Le budget de l’UQAC amputé de 4,2 M$

Le budget de l’Université du Québec à Chicoutimi (UQAC) est amputé de 4,2 M$. La presque totalité des enveloppes destinées aux universités régionales qui lui étaient accordées a été abolie avec les nouvelles règles budgétaires publiées en juillet dernier par le gouvernement libéral.

La rectrice Nicole Bouchard n’accepte pas la décision dont elle a pu mesurer l’impact au cours des derniers jours. L’UQAC est l’université la plus touchée par cette coupe. Le manque à gagner est déjà effectif et a des impacts majeurs pour le budget 2019-2020.

« Les règles budgétaires ont été annoncées en juillet, mais on n’avait pas de chiffres. On vient de les obtenir pour chaque établissement. Pour nous, 4,2 M$, c’est la quasi-totalité de ce qu’on recevait pour le développement régional. Il nous reste une très petite portion, presque négligeable », dénonce celle qui estime que cette décision menace le développement de l’établissement.

Les enveloppes avaient été mises en place en 1999-2000 afin de compenser le surcoût d’enseignement des universités en région dû à leur petite taille, de même qu’à soutenir leur rôle régional. Le soutien permettait notamment de financer les coûts additionnels engendrés par les frais de transport lors de déplacements administratifs vers les grands centres, ainsi que pour les partenariats en région.

« On a mis sur place des partenariats et on voit disparaître ces enveloppes. En nous en privant, on porte atteinte à notre mission de développement des communautés. On porte atteinte au cœur des universités. On nous donne de plus en plus le mandat de stimuler le développement des régions. C’est une de nos trois missions. On reçoit des demandes et les attentes sont énormes. Ces enveloppes devraient plutôt être bonifiées puisqu’on nous en demande plus. Je ne ferai jamais plus avec moins. Ça prend plus pour faire plus », insiste-t-elle.
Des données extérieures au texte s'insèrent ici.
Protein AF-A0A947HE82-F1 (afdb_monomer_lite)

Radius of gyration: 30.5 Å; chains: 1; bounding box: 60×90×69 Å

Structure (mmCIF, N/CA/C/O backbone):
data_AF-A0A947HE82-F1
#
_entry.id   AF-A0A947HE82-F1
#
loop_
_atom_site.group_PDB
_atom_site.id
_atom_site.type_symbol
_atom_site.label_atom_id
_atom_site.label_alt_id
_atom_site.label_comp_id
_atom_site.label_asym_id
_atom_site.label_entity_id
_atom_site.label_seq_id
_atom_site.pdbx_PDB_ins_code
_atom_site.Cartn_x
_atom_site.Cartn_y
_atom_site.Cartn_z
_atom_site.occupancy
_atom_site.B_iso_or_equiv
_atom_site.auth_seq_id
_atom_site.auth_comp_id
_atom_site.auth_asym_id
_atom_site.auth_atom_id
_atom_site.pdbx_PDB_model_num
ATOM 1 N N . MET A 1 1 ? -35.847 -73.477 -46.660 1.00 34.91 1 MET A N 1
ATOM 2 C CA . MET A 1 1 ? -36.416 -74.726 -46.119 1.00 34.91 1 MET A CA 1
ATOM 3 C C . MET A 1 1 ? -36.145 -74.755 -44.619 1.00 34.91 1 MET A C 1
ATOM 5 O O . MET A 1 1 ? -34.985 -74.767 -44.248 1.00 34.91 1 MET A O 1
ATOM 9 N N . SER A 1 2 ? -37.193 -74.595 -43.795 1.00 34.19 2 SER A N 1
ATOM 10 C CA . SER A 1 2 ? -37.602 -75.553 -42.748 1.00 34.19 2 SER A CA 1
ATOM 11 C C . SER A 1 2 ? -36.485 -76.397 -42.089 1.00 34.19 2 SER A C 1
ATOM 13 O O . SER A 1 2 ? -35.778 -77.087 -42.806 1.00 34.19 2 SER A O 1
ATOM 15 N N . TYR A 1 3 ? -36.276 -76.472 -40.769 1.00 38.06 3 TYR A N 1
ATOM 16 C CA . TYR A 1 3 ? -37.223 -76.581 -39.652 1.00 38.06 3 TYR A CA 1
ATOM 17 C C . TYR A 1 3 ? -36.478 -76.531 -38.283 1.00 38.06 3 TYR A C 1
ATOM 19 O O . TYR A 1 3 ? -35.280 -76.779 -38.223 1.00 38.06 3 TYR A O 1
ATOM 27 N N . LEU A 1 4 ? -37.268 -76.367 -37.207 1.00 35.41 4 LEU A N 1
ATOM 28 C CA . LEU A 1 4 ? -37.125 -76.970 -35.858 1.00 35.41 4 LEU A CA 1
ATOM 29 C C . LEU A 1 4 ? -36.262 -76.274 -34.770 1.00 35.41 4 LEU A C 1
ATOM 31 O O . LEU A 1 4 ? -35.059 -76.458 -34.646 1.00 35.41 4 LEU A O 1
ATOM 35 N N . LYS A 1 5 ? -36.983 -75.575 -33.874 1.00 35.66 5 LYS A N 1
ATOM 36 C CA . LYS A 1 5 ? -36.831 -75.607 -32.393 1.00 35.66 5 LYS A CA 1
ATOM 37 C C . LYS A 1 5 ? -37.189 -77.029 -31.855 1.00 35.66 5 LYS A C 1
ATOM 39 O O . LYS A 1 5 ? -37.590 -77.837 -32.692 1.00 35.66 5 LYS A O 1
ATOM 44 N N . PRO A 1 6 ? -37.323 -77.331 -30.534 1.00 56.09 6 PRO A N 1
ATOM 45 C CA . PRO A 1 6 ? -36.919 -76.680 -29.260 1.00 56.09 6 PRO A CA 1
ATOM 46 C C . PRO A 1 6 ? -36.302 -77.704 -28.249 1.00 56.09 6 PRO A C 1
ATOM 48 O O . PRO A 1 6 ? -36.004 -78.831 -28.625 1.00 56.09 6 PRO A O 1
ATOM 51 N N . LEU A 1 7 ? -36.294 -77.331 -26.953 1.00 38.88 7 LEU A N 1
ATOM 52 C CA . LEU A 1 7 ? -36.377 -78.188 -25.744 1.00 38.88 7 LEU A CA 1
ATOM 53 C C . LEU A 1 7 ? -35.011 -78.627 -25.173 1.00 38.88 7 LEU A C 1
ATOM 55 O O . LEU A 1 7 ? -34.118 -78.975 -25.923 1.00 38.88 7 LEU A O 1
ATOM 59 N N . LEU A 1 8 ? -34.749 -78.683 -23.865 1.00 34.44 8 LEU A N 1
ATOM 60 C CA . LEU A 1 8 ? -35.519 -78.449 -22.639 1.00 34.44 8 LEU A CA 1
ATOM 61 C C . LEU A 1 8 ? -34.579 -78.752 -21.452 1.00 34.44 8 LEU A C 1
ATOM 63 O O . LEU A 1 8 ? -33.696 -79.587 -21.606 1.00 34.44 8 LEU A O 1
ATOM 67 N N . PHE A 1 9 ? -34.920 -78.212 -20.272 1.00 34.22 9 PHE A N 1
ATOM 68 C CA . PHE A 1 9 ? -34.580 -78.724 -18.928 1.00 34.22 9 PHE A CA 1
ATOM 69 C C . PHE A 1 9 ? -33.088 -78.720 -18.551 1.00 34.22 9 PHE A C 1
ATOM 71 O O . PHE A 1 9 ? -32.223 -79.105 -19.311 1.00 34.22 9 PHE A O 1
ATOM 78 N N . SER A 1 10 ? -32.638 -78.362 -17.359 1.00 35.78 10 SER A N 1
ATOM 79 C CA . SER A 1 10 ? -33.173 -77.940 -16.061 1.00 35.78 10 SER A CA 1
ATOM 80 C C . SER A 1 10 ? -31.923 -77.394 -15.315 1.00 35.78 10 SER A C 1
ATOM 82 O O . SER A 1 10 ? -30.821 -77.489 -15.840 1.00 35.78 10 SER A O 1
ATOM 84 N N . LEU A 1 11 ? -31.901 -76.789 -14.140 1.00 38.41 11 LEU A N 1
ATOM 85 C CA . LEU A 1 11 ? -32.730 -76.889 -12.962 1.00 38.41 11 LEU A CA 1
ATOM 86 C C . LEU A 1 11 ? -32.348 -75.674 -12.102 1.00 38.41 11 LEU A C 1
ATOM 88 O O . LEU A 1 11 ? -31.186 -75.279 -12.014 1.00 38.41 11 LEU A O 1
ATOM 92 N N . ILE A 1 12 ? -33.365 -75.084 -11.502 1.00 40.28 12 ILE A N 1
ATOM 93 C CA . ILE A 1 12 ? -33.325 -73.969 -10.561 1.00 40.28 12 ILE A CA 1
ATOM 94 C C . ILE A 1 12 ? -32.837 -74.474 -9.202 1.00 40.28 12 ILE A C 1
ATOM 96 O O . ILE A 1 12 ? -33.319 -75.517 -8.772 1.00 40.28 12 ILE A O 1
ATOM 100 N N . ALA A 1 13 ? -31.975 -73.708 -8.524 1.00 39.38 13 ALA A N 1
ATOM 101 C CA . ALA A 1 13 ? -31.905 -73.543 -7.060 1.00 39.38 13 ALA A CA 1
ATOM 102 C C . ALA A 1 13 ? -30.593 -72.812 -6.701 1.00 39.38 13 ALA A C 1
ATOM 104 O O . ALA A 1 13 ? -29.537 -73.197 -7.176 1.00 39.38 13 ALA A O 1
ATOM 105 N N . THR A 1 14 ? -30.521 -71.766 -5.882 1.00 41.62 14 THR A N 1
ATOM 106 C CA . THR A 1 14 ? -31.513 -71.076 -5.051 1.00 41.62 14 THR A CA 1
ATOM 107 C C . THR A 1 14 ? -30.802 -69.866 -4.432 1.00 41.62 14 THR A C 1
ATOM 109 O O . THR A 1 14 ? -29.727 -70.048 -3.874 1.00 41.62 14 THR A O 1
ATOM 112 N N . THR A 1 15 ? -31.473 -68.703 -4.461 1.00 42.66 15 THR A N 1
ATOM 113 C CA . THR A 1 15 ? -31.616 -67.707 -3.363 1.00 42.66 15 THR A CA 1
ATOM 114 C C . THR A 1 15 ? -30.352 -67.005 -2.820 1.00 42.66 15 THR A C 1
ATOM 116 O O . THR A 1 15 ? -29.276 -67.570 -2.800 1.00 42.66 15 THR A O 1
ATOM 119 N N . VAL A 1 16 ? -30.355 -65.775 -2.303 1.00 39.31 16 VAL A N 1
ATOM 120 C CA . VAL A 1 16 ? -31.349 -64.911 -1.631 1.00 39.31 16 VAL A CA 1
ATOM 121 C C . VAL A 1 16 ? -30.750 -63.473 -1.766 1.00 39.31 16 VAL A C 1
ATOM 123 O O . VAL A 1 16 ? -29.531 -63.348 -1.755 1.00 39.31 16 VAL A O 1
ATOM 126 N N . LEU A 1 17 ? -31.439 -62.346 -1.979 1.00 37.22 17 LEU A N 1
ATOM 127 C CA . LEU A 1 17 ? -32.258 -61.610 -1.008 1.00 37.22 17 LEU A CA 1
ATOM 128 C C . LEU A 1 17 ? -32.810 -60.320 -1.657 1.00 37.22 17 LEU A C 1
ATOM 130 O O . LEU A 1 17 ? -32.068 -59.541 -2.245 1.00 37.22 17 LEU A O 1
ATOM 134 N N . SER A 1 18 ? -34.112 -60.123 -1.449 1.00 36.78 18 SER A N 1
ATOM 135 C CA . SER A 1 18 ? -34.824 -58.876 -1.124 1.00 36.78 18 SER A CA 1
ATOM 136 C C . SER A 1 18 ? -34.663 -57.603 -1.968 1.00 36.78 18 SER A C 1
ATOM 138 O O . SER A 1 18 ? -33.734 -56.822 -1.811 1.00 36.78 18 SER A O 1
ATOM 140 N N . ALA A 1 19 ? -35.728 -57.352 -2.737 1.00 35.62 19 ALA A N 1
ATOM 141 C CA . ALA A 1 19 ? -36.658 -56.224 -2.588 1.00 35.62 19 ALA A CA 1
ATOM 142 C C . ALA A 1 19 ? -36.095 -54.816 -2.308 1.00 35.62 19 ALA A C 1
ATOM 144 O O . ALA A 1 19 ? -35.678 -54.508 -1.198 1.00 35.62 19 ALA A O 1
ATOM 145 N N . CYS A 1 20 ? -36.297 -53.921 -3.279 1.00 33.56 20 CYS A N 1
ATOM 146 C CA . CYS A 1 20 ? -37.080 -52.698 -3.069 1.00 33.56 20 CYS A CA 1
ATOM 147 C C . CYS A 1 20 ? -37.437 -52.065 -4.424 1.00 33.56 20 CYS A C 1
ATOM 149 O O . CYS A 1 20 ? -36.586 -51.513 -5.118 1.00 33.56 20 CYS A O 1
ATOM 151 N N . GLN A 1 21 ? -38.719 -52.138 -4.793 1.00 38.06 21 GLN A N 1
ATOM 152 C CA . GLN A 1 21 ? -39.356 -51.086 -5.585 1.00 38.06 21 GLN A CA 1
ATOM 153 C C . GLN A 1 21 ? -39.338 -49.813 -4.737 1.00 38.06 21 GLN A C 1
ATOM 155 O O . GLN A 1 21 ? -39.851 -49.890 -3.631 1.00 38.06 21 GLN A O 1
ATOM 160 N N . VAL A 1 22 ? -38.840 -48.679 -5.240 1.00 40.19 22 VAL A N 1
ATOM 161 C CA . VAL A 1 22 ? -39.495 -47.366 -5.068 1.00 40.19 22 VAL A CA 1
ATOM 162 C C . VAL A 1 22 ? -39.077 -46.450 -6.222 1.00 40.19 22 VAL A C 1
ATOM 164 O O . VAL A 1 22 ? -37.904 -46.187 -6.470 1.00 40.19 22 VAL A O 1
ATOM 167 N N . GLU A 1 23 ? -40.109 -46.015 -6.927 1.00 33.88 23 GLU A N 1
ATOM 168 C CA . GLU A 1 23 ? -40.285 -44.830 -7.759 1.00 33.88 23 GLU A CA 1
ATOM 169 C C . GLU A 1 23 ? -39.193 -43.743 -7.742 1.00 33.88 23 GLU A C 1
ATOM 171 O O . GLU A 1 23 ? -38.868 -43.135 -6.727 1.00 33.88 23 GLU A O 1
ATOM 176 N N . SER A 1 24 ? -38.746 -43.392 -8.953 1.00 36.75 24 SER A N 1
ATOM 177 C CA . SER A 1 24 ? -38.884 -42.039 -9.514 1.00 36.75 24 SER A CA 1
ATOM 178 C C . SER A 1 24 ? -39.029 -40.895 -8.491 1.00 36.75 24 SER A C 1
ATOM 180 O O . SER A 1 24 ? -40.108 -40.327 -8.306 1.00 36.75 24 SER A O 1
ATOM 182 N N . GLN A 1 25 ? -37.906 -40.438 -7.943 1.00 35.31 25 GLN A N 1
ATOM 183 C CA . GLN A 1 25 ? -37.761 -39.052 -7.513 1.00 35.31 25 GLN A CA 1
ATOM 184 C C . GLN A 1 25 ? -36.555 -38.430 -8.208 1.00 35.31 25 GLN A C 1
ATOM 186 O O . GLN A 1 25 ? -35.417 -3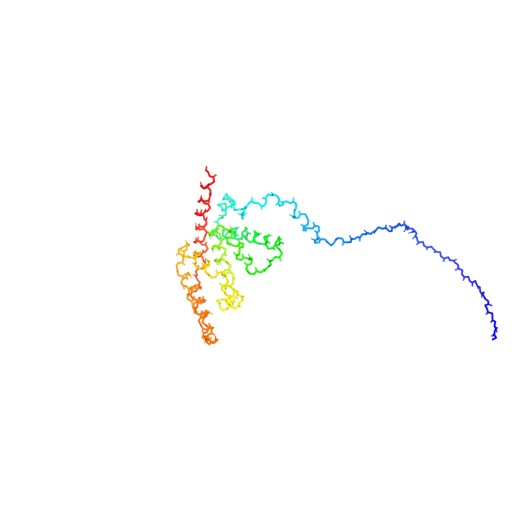8.871 -8.072 1.00 35.31 25 GLN A O 1
ATOM 191 N N . LYS A 1 26 ? -36.837 -37.372 -8.974 1.00 39.72 26 LYS A N 1
ATOM 192 C CA . LYS A 1 26 ? -35.867 -36.434 -9.534 1.00 39.72 26 LYS A CA 1
ATOM 193 C C . LYS A 1 26 ? -35.038 -35.824 -8.398 1.00 39.72 26 LYS A C 1
ATOM 195 O O . LYS A 1 26 ? -35.353 -34.734 -7.925 1.00 39.72 26 LYS A O 1
ATOM 200 N N . SER A 1 27 ? -33.955 -36.474 -7.981 1.00 32.94 27 SER A N 1
ATOM 201 C CA . SER A 1 27 ? -32.916 -35.794 -7.215 1.00 32.94 27 SER A CA 1
ATOM 202 C C . SER A 1 27 ? -32.049 -35.025 -8.207 1.00 32.94 27 SER A C 1
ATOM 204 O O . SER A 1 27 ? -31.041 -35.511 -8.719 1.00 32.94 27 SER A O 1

Nicole Bouchard écarte la possibilité d’imposer des coupes financières à l’organisation. « De telles actions replongeraient notre organisation dans un climat d’austérité qui aurait des répercussions. Nous n’irons pas là. On ne perdra pas cette bataille. On ne reculera pas. »

La rectrice a déjà interpellé le nouveau ministre de l’Éducation et de l’Enseignement supérieur, Jean-François Roberge. « La bonne nouvelle, c’est qu’il y a un nouveau gouvernement et que dès le premier contact avec le responsable du bureau du ministre, on a senti énormément d’ouverture, une main tendue. »

Une rencontre avec le ministre Roberge est prévue avant le congé des Fêtes.

« Nous avons bon espoir que cette situation se verra régularisée dans les meilleurs délais et soyez assurés que, dans le cas contraire, nous verrons à tout mettre en œuvre pour corriger cette anomalie dans la mise en place de la nouvelle formule de financement. »

L’UQAC voit son budget amputé de 4,2M$.

Réactions

Sylvain Gaudreault juge l’abolition des enveloppes destinées aux universités en région complètement inacceptable. Le député de Jonquière à l’Assemblée nationale affirme que le ministre de l’Éducation et de l’Enseignement supérieur doit rapidement corriger le tir.

« Le ministre doit tout de suite annoncer qu’il va corriger cette décision inqualifiable des libéraux et il faut que ce soit confirmé dans la mise à jour budgétaire du ministre des Finances Éric Girard la semaine prochaine. Ils ont une belle occasion à saisir. »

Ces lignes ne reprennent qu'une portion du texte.